Can I migrate cases from TheHive to IRIS?

There is no official migration tool, but both platforms expose full REST APIs. Custom migration scripts can export cases from TheHive and import them into IRIS. The data models differ significantly — TheHive uses a case/observable/task structure while IRIS uses an investigation/IOC/timeline structure — so manual mapping is typically required.

What database does TheHive require?

TheHive 5.x requires both Cassandra (for case data) and Elasticsearch (for search and indexing). This dual-database architecture provides fast case retrieval and powerful search capabilities but adds operational complexity compared to single-database platforms like IRIS (PostgreSQL only).

Is Cortex required for TheHive to function?

No. TheHive functions as a complete case management system without Cortex.
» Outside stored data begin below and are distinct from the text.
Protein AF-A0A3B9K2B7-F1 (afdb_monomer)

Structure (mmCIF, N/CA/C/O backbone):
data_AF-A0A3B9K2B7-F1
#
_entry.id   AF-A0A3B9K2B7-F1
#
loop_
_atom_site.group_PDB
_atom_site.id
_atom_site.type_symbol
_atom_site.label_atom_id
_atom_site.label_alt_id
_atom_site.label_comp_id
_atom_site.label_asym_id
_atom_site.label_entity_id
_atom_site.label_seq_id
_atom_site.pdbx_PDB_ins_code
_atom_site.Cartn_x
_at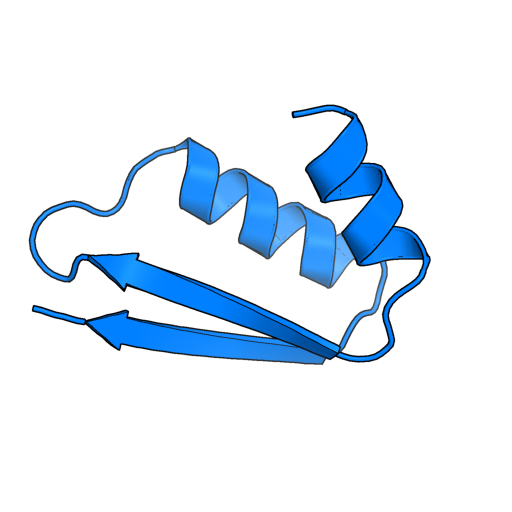om_site.Cartn_y
_atom_site.Cartn_z
_atom_site.occupancy
_atom_site.B_iso_or_equiv
_atom_site.auth_seq_id
_atom_site.auth_comp_id
_atom_site.auth_asym_id
_atom_site.auth_atom_id
_atom_site.pdbx_PDB_model_num
ATOM 1 N N . SER A 1 1 ? 4.390 10.973 4.854 1.00 72.50 1 SER A N 1
ATOM 2 C CA . SER A 1 1 ? 4.658 11.815 6.047 1.00 72.50 1 SER A CA 1
ATOM 3 C C . SER A 1 1 ? 3.563 11.587 7.098 1.00 72.50 1 SER A C 1
ATOM 5 O O . SER A 1 1 ? 2.596 10.888 6.804 1.00 72.50 1 SER A O 1
ATOM 7 N N . LYS A 1 2 ? 3.667 12.137 8.326 1.00 78.88 2 LYS A N 1
ATOM 8 C CA . LYS A 1 2 ? 2.567 12.072 9.324 1.00 78.88 2 LYS A CA 1
ATOM 9 C C . LYS A 1 2 ? 1.244 12.624 8.762 1.00 78.88 2 LYS A C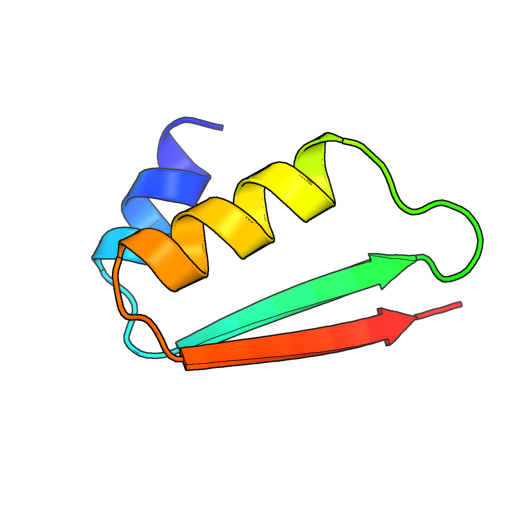 1
ATOM 11 O O . LYS A 1 2 ? 0.172 12.130 9.108 1.00 78.88 2 LYS A O 1
ATOM 16 N N . GLU A 1 3 ? 1.330 13.604 7.866 1.00 91.31 3 GLU A N 1
ATOM 17 C CA . GLU A 1 3 ? 0.185 14.235 7.206 1.00 91.31 3 GLU A CA 1
ATOM 18 C C . GLU A 1 3 ? -0.505 13.310 6.202 1.00 91.31 3 GLU A C 1
ATOM 20 O O . GLU A 1 3 ? -1.732 13.259 6.184 1.00 91.31 3 GLU A O 1
ATOM 25 N N . THR A 1 4 ? 0.251 12.500 5.449 1.00 92.12 4 THR A N 1
ATOM 26 C CA . THR A 1 4 ? -0.310 11.477 4.547 1.00 92.12 4 THR A CA 1
ATOM 27 C C . THR A 1 4 ? -1.239 10.529 5.307 1.00 92.12 4 THR A C 1
ATOM 29 O O . THR A 1 4 ? -2.398 10.366 4.944 1.00 92.12 4 THR A O 1
ATOM 32 N N . PHE A 1 5 ? -0.778 9.965 6.428 1.00 94.00 5 PHE A N 1
ATOM 33 C CA . PHE A 1 5 ? -1.588 9.026 7.211 1.00 94.00 5 PHE A CA 1
ATOM 34 C C . PHE A 1 5 ? -2.770 9.697 7.913 1.00 94.00 5 PHE A C 1
ATOM 36 O O . PHE A 1 5 ? -3.821 9.086 8.084 1.00 94.00 5 PHE A O 1
ATOM 43 N N . ARG A 1 6 ? -2.621 10.964 8.317 1.00 95.25 6 ARG A N 1
ATOM 44 C CA . ARG A 1 6 ? -3.749 11.752 8.826 1.00 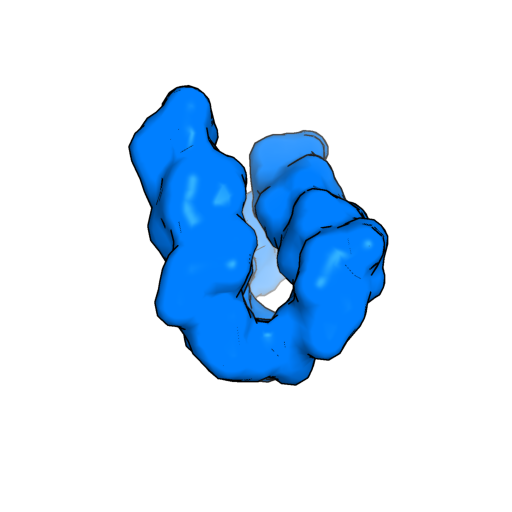95.25 6 ARG A CA 1
ATOM 45 C C . ARG A 1 6 ? -4.795 12.002 7.738 1.00 95.25 6 ARG A C 1
ATOM 47 O O . ARG A 1 6 ? -5.976 12.015 8.065 1.00 95.25 6 ARG A O 1
ATOM 54 N N . SER A 1 7 ? -4.370 12.190 6.492 1.00 95.50 7 SER A N 1
ATOM 55 C CA . SER A 1 7 ? -5.268 12.390 5.353 1.00 95.50 7 SER A CA 1
ATOM 56 C C . SER A 1 7 ? -6.062 11.119 5.065 1.00 95.50 7 SER A C 1
ATOM 58 O O . SER A 1 7 ? -7.281 11.181 5.075 1.00 95.50 7 SER A O 1
ATOM 60 N N . ILE A 1 8 ? -5.398 9.956 4.995 1.00 96.25 8 ILE A N 1
ATOM 61 C CA . ILE A 1 8 ? -6.054 8.643 4.822 1.00 96.25 8 ILE A CA 1
ATOM 62 C C . ILE A 1 8 ? -7.173 8.431 5.850 1.00 96.25 8 ILE A C 1
ATOM 64 O O . ILE A 1 8 ? -8.287 8.075 5.484 1.00 96.25 8 ILE A O 1
ATOM 68 N N . ARG A 1 9 ? -6.916 8.707 7.137 1.00 95.75 9 ARG A N 1
ATOM 69 C CA . ARG A 1 9 ? -7.932 8.540 8.194 1.00 95.75 9 ARG A CA 1
ATOM 70 C C . ARG A 1 9 ? -9.189 9.379 7.977 1.00 95.75 9 ARG A C 1
ATOM 72 O O . ARG A 1 9 ? -10.279 8.945 8.344 1.00 95.75 9 ARG A O 1
ATOM 79 N N . LYS A 1 10 ? -9.031 10.575 7.409 1.00 96.69 10 LYS A N 1
ATOM 80 C CA . LYS A 1 10 ? -10.121 11.523 7.151 1.00 96.69 10 LYS A CA 1
ATOM 81 C C . LYS A 1 10 ? -10.819 11.300 5.809 1.00 96.69 10 LYS A C 1
ATOM 83 O O . LYS A 1 10 ? -11.851 11.917 5.583 1.00 96.69 10 LYS A O 1
ATOM 88 N N . SER A 1 11 ? -10.252 10.480 4.933 1.00 95.94 11 SER A N 1
ATOM 89 C CA . SER A 1 11 ? -10.809 10.172 3.618 1.00 95.94 11 SER A CA 1
ATOM 90 C C . SER A 1 11 ? -11.772 8.990 3.681 1.00 95.94 11 SER A C 1
ATOM 92 O O . SER A 1 11 ? -11.651 8.137 4.559 1.00 95.94 11 SER A O 1
ATOM 94 N N . ASP A 1 12 ? -12.672 8.903 2.705 1.00 96.69 12 ASP A N 1
ATOM 95 C CA . ASP A 1 12 ? -13.465 7.696 2.422 1.00 96.69 12 ASP A CA 1
ATOM 96 C C . ASP A 1 12 ? -12.822 6.853 1.305 1.00 96.69 12 ASP A C 1
ATOM 98 O O . ASP A 1 12 ? -12.872 5.621 1.324 1.00 96.69 12 ASP A O 1
ATOM 102 N N . LEU A 1 13 ? -12.145 7.531 0.368 1.00 96.81 13 LEU A N 1
ATOM 103 C CA . LEU A 1 13 ? -11.446 6.959 -0.780 1.00 96.81 13 LEU A CA 1
ATOM 104 C C . LEU A 1 13 ? -10.043 7.574 -0.920 1.00 96.81 13 LEU A C 1
ATOM 106 O O . LEU A 1 13 ? -9.876 8.787 -0.778 1.00 96.81 13 LEU A O 1
ATOM 110 N N . VAL A 1 14 ? -9.047 6.750 -1.246 1.00 97.31 14 VAL A N 1
ATOM 111 C CA . VAL A 1 14 ? -7.668 7.165 -1.534 1.00 97.31 14 VAL A CA 1
ATOM 112 C C . VAL A 1 14 ? -7.301 6.805 -2.970 1.00 97.31 14 VAL A C 1
ATOM 114 O O . VAL A 1 14 ? -7.491 5.672 -3.408 1.00 97.31 14 VAL A O 1
ATOM 117 N N . LEU A 1 15 ? -6.725 7.770 -3.683 1.00 96.81 15 LEU A N 1
ATOM 118 C CA . LEU A 1 15 ? -6.163 7.579 -5.015 1.00 96.81 15 LEU A CA 1
ATOM 119 C C . LEU A 1 15 ? -4.638 7.488 -4.896 1.00 96.81 15 LEU A C 1
ATOM 121 O O . LEU A 1 15 ? -3.984 8.474 -4.558 1.00 96.81 15 LEU A O 1
ATOM 125 N N . LEU A 1 16 ? -4.078 6.301 -5.125 1.00 95.12 16 LEU A N 1
ATOM 126 C CA . LEU A 1 16 ? -2.641 6.056 -5.049 1.00 95.12 16 LEU A CA 1
ATOM 127 C C . LEU A 1 16 ? -2.071 5.956 -6.461 1.00 95.12 16 LEU A C 1
ATOM 129 O O . LEU A 1 16 ? -2.295 4.965 -7.152 1.00 95.12 16 LEU A O 1
ATOM 133 N N . VAL A 1 17 ? -1.332 6.978 -6.883 1.00 93.38 17 VAL A N 1
ATOM 134 C CA . VAL A 1 17 ? -0.612 6.960 -8.160 1.00 93.38 17 VAL A CA 1
ATOM 135 C C . VAL A 1 17 ? 0.775 6.370 -7.927 1.00 93.38 17 VAL A C 1
ATOM 137 O O . VAL A 1 17 ? 1.516 6.880 -7.090 1.00 93.38 17 VAL A O 1
ATOM 140 N N . ILE A 1 18 ? 1.114 5.312 -8.656 1.00 92.00 18 ILE A N 1
ATOM 141 C CA . ILE A 1 18 ? 2.423 4.658 -8.614 1.00 92.00 18 ILE A CA 1
ATOM 142 C C . ILE A 1 18 ? 3.098 4.742 -9.980 1.00 92.00 18 ILE A C 1
ATOM 144 O O . ILE A 1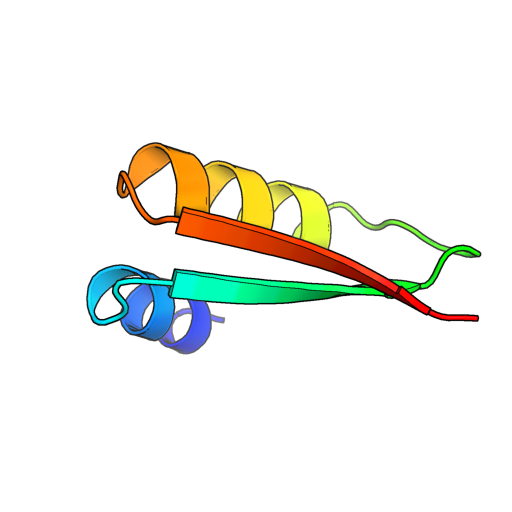 18 ? 2.434 4.635 -11.011 1.00 92.00 18 ILE A O 1
ATOM 148 N N . ASP A 1 19 ? 4.416 4.911 -9.985 1.00 89.56 19 ASP A N 1
ATOM 149 C CA . ASP A 1 19 ? 5.226 4.770 -11.194 1.00 89.56 19 ASP A CA 1
ATOM 150 C C . ASP A 1 19 ? 5.414 3.277 -11.509 1.00 89.56 19 ASP A C 1
ATOM 152 O O . ASP A 1 19 ? 5.910 2.503 -10.687 1.00 89.56 19 ASP A O 1
ATOM 156 N N . SER A 1 20 ? 5.017 2.877 -12.718 1.00 83.88 20 SER A N 1
ATOM 157 C CA . SER A 1 20 ? 5.165 1.516 -13.244 1.00 83.88 20 SER A CA 1
ATOM 158 C C . SER A 1 20 ? 6.613 1.024 -13.287 1.00 83.88 20 SER A C 1
ATOM 160 O O . SER A 1 20 ? 6.852 -0.181 -13.207 1.00 83.88 20 SER A O 1
ATOM 162 N N . SER A 1 21 ? 7.572 1.941 -13.391 1.00 87.19 21 SER A N 1
ATOM 163 C CA . SER A 1 21 ? 8.999 1.644 -13.490 1.00 87.19 21 SER A CA 1
ATOM 164 C C . SER A 1 21 ? 9.642 1.429 -12.122 1.00 87.19 21 SER A C 1
ATOM 166 O O . SER A 1 21 ? 10.688 0.785 -12.030 1.00 87.19 21 SER A O 1
ATOM 168 N N . SER A 1 22 ? 9.050 1.969 -11.050 1.00 81.62 22 SER A N 1
ATOM 169 C CA . SER A 1 22 ? 9.655 1.929 -9.721 1.00 81.62 22 SER A CA 1
ATOM 170 C C . SER A 1 22 ? 8.629 1.963 -8.583 1.00 81.62 22 SER A C 1
ATOM 172 O O . SER A 1 22 ? 8.389 2.979 -7.936 1.00 81.62 22 SER A O 1
ATOM 174 N N . MET A 1 23 ? 8.068 0.796 -8.256 1.00 83.25 23 MET A N 1
ATOM 175 C CA . MET A 1 23 ? 7.288 0.650 -7.026 1.00 83.25 23 MET A CA 1
ATOM 176 C C . MET A 1 23 ? 8.226 0.611 -5.817 1.00 83.25 23 MET A C 1
ATOM 178 O O . MET A 1 23 ? 9.092 -0.262 -5.711 1.00 83.25 23 MET A O 1
ATOM 182 N N . ASN A 1 24 ? 8.047 1.536 -4.876 1.00 87.38 24 ASN A N 1
ATOM 183 C CA . ASN A 1 24 ? 8.918 1.644 -3.712 1.00 87.38 24 ASN A CA 1
ATOM 184 C C . ASN A 1 24 ? 8.213 1.199 -2.410 1.00 87.38 24 ASN A C 1
ATOM 186 O O . ASN A 1 24 ? 7.000 0.993 -2.335 1.00 87.38 24 ASN A O 1
ATOM 190 N N . LYS A 1 25 ? 8.991 1.038 -1.330 1.00 91.00 25 LYS A N 1
ATOM 191 C CA . LYS A 1 25 ? 8.469 0.605 -0.018 1.00 91.00 25 LYS A CA 1
ATOM 192 C C . LYS A 1 25 ? 7.477 1.598 0.605 1.00 91.00 25 LYS A C 1
ATOM 194 O O . LYS A 1 25 ? 6.702 1.210 1.477 1.00 91.00 25 LYS A O 1
ATOM 199 N N . GLN A 1 26 ? 7.519 2.873 0.220 1.00 90.19 26 GLN A N 1
ATOM 200 C CA . GLN A 1 26 ? 6.585 3.884 0.710 1.0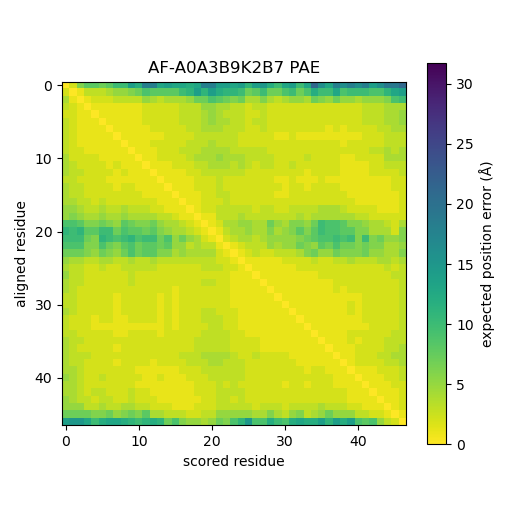0 90.19 26 GLN A CA 1
ATOM 201 C C . GLN A 1 26 ? 5.195 3.692 0.092 1.00 90.19 26 GLN A C 1
ATOM 203 O O . GLN A 1 26 ? 4.221 3.756 0.841 1.00 90.19 26 GLN A O 1
ATOM 208 N N . ASP A 1 27 ? 5.105 3.376 -1.202 1.00 92.50 27 ASP A N 1
ATOM 209 C CA . ASP A 1 27 ? 3.831 3.124 -1.894 1.00 92.50 27 ASP A CA 1
ATOM 210 C C . ASP A 1 27 ? 3.091 1.944 -1.258 1.00 92.50 27 ASP A C 1
ATOM 212 O O . ASP A 1 27 ? 1.921 2.053 -0.884 1.00 92.50 27 ASP A O 1
ATOM 216 N N . LEU A 1 28 ? 3.819 0.848 -1.010 1.00 92.56 28 LEU A N 1
ATOM 217 C CA . LEU A 1 28 ? 3.300 -0.325 -0.303 1.00 92.56 28 LEU A CA 1
ATOM 218 C C . LEU A 1 28 ? 2.792 0.031 1.095 1.00 92.56 28 LEU A C 1
ATOM 220 O O . LEU A 1 28 ? 1.721 -0.412 1.503 1.00 92.56 28 LEU A O 1
ATOM 224 N N . ARG A 1 29 ? 3.533 0.870 1.827 1.00 94.50 29 ARG A N 1
ATOM 225 C CA . ARG A 1 29 ? 3.144 1.298 3.174 1.00 94.50 29 ARG A CA 1
ATOM 226 C C . ARG A 1 29 ? 1.886 2.169 3.162 1.00 94.50 29 ARG A C 1
ATOM 228 O O . ARG A 1 29 ? 1.085 2.085 4.090 1.00 94.50 29 ARG A O 1
ATOM 235 N N . ILE A 1 30 ? 1.707 3.009 2.143 1.00 94.94 30 ILE A N 1
ATOM 236 C CA . ILE A 1 30 ? 0.500 3.829 1.977 1.00 94.94 30 ILE A CA 1
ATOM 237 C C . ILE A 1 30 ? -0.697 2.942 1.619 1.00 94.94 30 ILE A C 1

However, without Cortex, you lose automated observable analysis — analysts would need to manually check IOCs against threat intelligence services rather than having Cortex run hundreds of analyzers automatically.
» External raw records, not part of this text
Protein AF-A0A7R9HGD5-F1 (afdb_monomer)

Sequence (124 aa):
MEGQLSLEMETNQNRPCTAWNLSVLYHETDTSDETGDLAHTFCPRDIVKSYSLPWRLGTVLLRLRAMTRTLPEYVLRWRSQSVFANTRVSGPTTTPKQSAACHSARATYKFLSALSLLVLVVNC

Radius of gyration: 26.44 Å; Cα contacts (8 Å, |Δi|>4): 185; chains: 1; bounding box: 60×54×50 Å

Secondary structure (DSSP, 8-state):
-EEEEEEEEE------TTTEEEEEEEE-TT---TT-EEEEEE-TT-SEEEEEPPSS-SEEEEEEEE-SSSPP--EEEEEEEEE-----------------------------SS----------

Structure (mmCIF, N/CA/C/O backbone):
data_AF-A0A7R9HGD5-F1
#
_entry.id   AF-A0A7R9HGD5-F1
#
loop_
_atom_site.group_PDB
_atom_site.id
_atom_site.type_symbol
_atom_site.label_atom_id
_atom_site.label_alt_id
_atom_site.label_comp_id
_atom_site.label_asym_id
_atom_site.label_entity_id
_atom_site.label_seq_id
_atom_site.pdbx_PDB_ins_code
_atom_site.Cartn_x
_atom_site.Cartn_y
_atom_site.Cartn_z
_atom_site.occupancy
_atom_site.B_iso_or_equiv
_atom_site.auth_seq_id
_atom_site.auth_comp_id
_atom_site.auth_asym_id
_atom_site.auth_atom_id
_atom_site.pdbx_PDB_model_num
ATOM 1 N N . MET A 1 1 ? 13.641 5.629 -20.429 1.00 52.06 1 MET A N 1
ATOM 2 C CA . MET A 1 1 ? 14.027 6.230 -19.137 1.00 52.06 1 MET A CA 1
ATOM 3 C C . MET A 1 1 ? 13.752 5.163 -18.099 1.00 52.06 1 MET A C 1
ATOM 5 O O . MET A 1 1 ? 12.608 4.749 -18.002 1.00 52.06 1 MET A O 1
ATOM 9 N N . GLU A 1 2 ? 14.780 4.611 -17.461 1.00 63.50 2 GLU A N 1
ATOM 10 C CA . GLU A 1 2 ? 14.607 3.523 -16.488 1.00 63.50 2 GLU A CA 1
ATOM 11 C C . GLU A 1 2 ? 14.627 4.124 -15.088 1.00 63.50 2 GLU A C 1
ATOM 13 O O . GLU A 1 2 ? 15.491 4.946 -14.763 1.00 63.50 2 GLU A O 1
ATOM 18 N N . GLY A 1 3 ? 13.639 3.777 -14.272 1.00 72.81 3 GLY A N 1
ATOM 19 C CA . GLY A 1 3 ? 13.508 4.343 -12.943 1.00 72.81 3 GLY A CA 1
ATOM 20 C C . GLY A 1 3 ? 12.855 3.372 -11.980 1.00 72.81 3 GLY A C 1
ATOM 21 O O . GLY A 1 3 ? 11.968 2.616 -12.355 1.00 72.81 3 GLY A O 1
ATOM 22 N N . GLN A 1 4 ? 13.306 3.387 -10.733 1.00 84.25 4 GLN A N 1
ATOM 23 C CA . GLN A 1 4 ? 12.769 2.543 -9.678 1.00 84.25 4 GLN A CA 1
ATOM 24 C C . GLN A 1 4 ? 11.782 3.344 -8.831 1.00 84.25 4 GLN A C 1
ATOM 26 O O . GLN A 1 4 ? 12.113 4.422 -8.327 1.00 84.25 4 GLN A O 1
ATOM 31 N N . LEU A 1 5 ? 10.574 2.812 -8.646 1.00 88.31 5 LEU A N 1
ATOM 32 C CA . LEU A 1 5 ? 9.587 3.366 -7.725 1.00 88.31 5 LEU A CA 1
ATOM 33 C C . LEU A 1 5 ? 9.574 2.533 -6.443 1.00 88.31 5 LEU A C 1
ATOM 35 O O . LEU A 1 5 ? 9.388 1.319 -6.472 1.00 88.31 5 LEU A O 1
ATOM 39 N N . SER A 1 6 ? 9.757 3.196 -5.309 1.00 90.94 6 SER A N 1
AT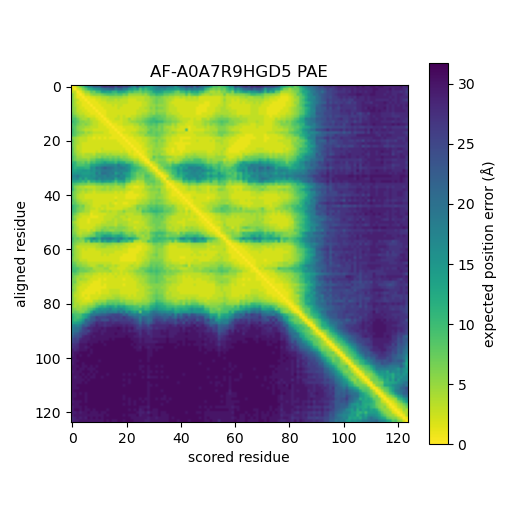OM 40 C CA . SER A 1 6 ? 9.612 2.590 -3.986 1.00 90.94 6 SER A CA 1
ATO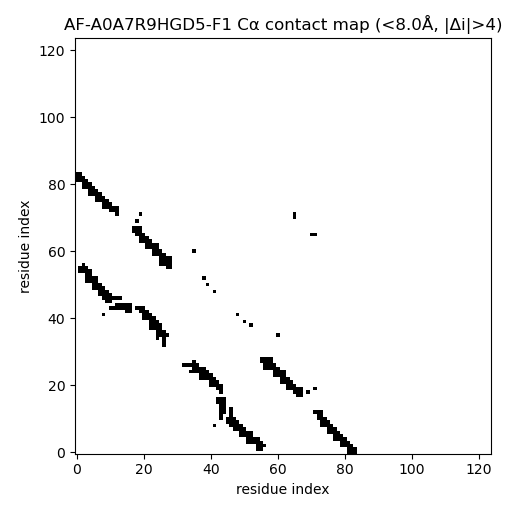M 41 C C . SER A 1 6 ? 8.382 3.160 -3.299 1.00 90.94 6 SER A C 1
ATOM 43 O O . SER A 1 6 ? 8.152 4.369 -3.324 1.00 90.94 6 SER A O 1
ATOM 45 N N . LEU A 1 7 ? 7.587 2.277 -2.713 1.00 93.44 7 LEU A N 1
ATOM 46 C CA . LEU A 1 7 ? 6.416 2.585 -1.908 1.00 93.44 7 LEU A CA 1
ATOM 47 C C . LEU A 1 7 ? 6.696 2.175 -0.471 1.00 93.44 7 LEU A C 1
ATOM 49 O O . LEU A 1 7 ? 7.318 1.147 -0.225 1.00 93.44 7 LEU A O 1
ATOM 53 N N . GLU A 1 8 ? 6.2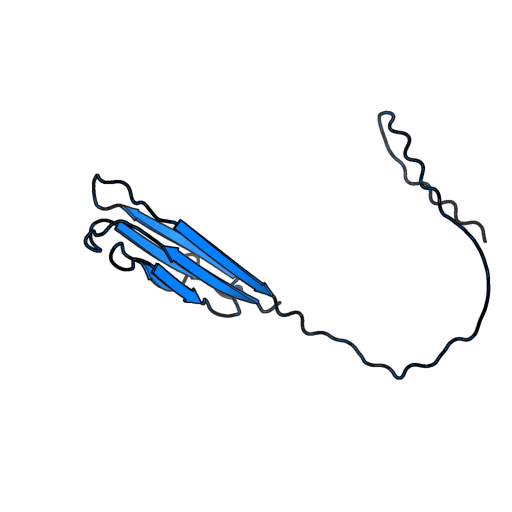10 2.957 0.472 1.00 95.25 8 GLU A N 1
ATOM 54 C CA . GLU A 1 8 ? 6.219 2.648 1.891 1.00 95.25 8 GLU A CA 1
ATOM 55 C C . GLU A 1 8 ? 4.838 2.949 2.447 1.00 95.25 8 GLU A C 1
ATOM 57 O O . GLU A 1 8 ? 4.296 4.034 2.236 1.00 95.25 8 GLU A O 1
ATOM 62 N N . MET A 1 9 ? 4.272 1.977 3.143 1.00 95.31 9 MET A N 1
ATOM 63 C CA . MET A 1 9 ? 3.030 2.122 3.867 1.00 95.31 9 MET A CA 1
ATOM 64 C C . MET A 1 9 ? 3.299 1.990 5.360 1.00 95.31 9 MET A C 1
ATOM 66 O O . MET A 1 9 ? 4.035 1.106 5.794 1.00 95.31 9 MET A O 1
ATOM 70 N N . GLU A 1 10 ? 2.684 2.874 6.130 1.00 97.06 10 GLU A N 1
ATOM 71 C CA . GLU A 1 10 ? 2.703 2.874 7.584 1.00 97.06 10 GLU A CA 1
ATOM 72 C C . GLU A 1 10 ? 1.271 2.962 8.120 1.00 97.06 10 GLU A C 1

Choosing the Right SOC Case Management Platform

TheHive+Cortex remains the most comprehensive open-source SOC platform, with mature case management and the widest analyzer ecosystem. IRIS offers a modern, investigation-focused alternative that appeals to DFIR teams. For organizations evaluating their security operations tooling, running both platforms in parallel — TheHive for alert triage and IRIS for deep investigations — provides the best of both worlds.